Naipes Heraclio Fournier S.A. is a playing card manufacturer based in Vitoria, Spain, with a factory in Legutio. It has been owned by the United States Playing Card Company since 1986, which was acquired by Belgium–based Cartamundi in 2020.

==History==
Heraclio Fournier González, the youngest son of French-Spanish industrialist Lazaro Fournier and Paula González, went to work with his brother Braulio Fournier in the family's factory. Their business, called Fournier Hermanos, developed a new type of playing card.

After splitting from the company, Heraclio moved to Vitoria-Gasteiz and in 1870 created a lithography factory called "Naipes Heraclio Fournier" focusing on playing card manufacturing, and later printing stamps and books.

In 1875 Heraclio created new printing ways and new graphic models. Two years later he worked with a Spanish art teacher called Emilio Soubrier and a painter called Diaz de Olano to design a new brand of playing cards. That was going to be the first brand of his famous Spanish playing cards. In 1880 he changed his workplace to a bigger one on Fueros Street.

The next year he travelled frequently to France to improve his manufacturing. In 1889 he won a prize in the Exposition Universelle of Paris. One year later, he decided to change his actual playing cards to a new deck with 12 different colours. After the changes, he won many prizes in Paris, Madrid, and Barcelona.

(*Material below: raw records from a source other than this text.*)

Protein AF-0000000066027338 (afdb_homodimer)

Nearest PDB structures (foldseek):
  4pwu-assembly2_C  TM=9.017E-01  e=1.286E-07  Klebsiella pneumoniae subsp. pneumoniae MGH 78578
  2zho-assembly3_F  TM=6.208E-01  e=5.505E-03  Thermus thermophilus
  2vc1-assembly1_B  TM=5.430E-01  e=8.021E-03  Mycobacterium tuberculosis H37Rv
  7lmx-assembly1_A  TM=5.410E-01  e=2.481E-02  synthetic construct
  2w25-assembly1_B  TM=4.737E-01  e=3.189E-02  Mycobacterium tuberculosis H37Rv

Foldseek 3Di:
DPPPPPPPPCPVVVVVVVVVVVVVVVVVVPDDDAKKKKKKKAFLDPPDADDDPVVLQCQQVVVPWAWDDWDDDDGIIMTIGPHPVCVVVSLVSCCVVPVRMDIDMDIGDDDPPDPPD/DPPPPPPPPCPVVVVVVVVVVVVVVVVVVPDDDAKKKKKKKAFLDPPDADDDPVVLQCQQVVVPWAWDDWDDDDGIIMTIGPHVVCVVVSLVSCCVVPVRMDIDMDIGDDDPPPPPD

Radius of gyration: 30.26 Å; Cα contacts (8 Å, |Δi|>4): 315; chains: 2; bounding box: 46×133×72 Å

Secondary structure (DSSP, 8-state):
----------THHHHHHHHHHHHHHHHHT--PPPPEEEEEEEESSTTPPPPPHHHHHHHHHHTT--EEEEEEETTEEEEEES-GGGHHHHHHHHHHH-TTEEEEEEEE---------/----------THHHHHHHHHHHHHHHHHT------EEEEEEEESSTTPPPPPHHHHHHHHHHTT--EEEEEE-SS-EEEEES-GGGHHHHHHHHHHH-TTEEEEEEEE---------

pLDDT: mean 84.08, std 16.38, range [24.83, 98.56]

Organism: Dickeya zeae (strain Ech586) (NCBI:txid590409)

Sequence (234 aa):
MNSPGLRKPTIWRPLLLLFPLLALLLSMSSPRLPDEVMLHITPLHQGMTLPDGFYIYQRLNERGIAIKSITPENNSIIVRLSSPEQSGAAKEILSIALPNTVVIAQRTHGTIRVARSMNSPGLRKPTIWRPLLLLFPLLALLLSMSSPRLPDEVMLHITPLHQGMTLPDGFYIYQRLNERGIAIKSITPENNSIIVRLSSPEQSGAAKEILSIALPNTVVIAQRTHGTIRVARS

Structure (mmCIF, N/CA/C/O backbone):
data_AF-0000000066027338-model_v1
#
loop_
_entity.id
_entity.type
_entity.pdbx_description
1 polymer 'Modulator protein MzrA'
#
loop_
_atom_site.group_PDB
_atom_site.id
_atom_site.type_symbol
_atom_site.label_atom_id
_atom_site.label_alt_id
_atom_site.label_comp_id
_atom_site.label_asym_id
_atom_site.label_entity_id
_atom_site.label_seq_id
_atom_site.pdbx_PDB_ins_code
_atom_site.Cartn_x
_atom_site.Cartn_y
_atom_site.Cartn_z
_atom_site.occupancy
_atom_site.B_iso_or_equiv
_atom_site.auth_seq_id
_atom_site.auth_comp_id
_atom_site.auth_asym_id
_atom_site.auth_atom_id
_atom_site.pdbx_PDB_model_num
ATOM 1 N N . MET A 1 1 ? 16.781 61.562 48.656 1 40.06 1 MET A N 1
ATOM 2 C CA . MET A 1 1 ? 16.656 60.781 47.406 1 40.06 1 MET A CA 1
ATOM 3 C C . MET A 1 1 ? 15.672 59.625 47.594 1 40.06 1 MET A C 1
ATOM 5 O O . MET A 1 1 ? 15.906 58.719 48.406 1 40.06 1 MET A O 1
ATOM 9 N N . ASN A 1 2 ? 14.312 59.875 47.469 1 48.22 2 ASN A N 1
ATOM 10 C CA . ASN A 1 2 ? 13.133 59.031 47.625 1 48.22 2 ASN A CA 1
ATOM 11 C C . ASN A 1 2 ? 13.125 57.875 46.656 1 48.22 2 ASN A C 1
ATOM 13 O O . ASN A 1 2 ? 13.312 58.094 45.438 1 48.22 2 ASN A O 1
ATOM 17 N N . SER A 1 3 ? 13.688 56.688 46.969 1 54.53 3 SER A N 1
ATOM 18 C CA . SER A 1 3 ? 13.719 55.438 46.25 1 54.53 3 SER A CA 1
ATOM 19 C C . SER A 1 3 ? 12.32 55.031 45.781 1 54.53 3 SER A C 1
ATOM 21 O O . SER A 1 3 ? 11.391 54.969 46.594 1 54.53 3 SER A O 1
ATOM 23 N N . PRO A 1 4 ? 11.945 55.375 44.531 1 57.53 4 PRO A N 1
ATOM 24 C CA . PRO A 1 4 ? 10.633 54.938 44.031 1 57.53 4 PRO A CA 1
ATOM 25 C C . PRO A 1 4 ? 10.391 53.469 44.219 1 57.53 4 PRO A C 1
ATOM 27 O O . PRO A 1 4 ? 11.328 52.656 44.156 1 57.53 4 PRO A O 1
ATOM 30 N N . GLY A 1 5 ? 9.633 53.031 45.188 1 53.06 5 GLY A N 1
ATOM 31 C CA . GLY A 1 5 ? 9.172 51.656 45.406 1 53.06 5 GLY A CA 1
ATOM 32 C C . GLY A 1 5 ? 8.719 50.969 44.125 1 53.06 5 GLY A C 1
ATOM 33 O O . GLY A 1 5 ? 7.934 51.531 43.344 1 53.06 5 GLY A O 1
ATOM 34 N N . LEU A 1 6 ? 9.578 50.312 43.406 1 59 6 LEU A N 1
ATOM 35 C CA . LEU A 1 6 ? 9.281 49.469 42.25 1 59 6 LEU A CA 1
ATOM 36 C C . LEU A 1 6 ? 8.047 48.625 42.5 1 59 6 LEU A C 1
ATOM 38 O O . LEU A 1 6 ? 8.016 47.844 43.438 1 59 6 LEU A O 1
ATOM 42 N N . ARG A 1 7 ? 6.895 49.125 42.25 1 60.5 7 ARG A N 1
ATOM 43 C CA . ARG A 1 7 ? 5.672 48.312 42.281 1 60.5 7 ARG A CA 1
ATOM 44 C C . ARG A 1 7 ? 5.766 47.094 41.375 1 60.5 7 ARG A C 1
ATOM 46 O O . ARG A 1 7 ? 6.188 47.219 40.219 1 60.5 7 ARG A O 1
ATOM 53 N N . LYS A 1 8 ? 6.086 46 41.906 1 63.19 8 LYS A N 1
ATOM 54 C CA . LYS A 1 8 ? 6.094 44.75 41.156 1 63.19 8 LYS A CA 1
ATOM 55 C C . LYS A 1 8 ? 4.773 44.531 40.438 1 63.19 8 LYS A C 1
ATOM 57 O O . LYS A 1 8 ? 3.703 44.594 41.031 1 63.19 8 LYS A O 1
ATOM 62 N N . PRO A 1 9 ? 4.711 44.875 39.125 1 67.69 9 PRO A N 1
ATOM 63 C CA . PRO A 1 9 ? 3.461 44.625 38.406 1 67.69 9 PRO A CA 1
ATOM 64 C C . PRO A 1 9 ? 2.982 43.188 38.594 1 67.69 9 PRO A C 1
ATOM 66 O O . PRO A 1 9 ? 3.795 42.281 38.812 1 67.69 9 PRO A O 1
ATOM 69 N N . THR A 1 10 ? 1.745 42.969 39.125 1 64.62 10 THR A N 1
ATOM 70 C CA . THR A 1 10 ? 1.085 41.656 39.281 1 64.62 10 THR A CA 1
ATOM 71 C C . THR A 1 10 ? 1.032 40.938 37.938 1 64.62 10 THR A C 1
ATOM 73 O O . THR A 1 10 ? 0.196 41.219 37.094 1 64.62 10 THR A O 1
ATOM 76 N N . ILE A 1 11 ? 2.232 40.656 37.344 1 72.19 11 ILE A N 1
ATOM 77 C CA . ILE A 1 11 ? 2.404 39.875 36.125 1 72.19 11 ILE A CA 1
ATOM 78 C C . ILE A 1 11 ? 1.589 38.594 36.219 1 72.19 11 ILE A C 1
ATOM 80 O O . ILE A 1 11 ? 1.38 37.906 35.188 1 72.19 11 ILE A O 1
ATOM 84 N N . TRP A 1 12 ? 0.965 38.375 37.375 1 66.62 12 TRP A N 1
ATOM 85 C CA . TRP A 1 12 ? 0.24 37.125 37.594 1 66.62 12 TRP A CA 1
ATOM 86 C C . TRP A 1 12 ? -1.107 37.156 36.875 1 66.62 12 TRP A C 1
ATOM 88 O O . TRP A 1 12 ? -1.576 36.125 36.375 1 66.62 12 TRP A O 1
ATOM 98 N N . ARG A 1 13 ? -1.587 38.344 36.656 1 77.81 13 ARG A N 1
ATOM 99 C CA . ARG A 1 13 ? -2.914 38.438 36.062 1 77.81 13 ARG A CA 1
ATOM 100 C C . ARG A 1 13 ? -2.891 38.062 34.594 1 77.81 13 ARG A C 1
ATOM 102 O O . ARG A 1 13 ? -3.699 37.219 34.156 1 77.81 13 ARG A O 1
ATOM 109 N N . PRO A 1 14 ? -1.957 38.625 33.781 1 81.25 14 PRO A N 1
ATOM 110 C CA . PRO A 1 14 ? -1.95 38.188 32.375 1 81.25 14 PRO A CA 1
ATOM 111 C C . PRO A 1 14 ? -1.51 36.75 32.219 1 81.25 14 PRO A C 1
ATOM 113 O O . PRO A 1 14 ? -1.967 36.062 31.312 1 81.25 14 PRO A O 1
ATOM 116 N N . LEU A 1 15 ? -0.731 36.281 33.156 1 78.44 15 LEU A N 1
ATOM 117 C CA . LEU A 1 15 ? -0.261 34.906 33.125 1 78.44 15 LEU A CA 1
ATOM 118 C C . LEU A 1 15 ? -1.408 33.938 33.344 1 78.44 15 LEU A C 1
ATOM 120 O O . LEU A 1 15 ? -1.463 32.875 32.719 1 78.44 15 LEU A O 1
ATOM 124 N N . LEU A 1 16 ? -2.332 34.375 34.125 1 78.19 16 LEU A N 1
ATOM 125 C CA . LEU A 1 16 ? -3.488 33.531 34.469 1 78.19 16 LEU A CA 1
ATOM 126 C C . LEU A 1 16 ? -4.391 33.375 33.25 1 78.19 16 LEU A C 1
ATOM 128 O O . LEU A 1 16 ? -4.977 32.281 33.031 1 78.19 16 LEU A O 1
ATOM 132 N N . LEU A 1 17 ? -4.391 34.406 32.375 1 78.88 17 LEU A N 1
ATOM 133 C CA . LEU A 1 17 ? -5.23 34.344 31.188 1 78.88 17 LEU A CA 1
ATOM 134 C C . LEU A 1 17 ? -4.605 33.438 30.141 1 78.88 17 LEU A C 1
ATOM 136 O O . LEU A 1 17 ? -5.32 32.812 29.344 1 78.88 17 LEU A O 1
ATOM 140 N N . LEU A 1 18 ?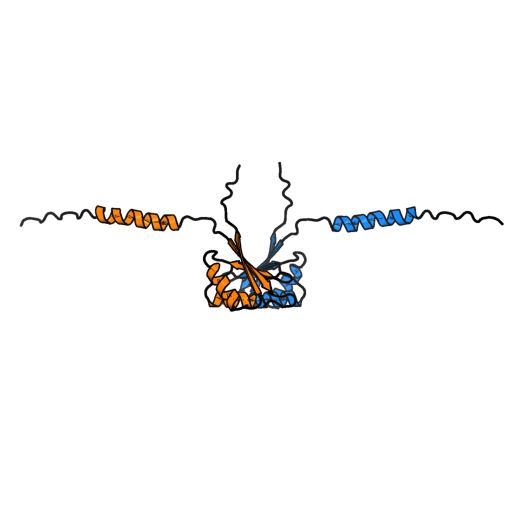 -3.338 33.281 30.125 1 81.19 18 LEU A N 1
ATOM 141 C CA . LEU A 1 18 ? -2.602 32.531 29.141 1 81.19 18 LEU A CA 1
ATOM 142 C C . LEU A 1 18 ? -2.691 31.031 29.438 1 81.19 18 LEU A C 1
ATOM 144 O O . LEU A 1 18 ? -2.596 30.203 28.516 1 81.19 18 LEU A O 1
ATOM 148 N N . PHE A 1 19 ? -3.062 30.672 30.641 1 82 19 PHE A N 1
ATOM 149 C CA . PHE A 1 19 ? -3.055 29.281 31.109 1 82 19 PHE A CA 1
ATOM 150 C C . PHE A 1 19 ? -4.121 28.469 30.391 1 82 19 PHE A C 1
ATOM 152 O O . PHE A 1 19 ? -3.844 27.375 29.891 1 82 19 PHE A O 1
ATOM 159 N N . PRO A 1 20 ? -5.352 29 30.344 1 83.94 20 PRO A N 1
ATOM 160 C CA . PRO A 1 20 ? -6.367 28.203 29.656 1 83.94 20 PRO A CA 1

Heraclio Fournier died in Vichy in 1916. Following this, his grandson, Félix Alfaro Fournier, became the owner of the company after Félix started a playing card collection. In 1970, after buying the cards of Thomas De la Rue, he opened a museum called "Museo Fournier de Naipes".

In 1948 Naipes Heraclio Fournier company was the best playing card manufacturer in Spain. In 1986 the company United States Playing Card Company bought Naipes Heraclio Fournier.

Currently, the company sells 16 million packs a year to many casinos around the world, being one of the most important playing card manufacturers in the world.

In 1986 it was acquired by the US Playing Card Company, entering a conglomerate where other brands such as Bicycle, Aviator, Bee and KEM are located.

In 1993, it continued to increase its presence in the international market. This transformation forced them to move to their current location, a large warehouse with adequate facilities to meet the growing demand. It has obtained the certificate ISO 9001 - 2000 (Lloyd's Register Quality Assurance) for the quality of the production process.

==Products==

The company produces many different types of cards.

- Poker and Bridge playing cards: The most used playing cards in casinos. The company sells around 6 million packs a year.
- Spanish playing cards: The most famous cards of Fournier. The company sells around 10 million packs a year.
- Tarot playing cards.
- Trading cards: Fantasy art cards, children's card games, advertising themed cards, sports cards.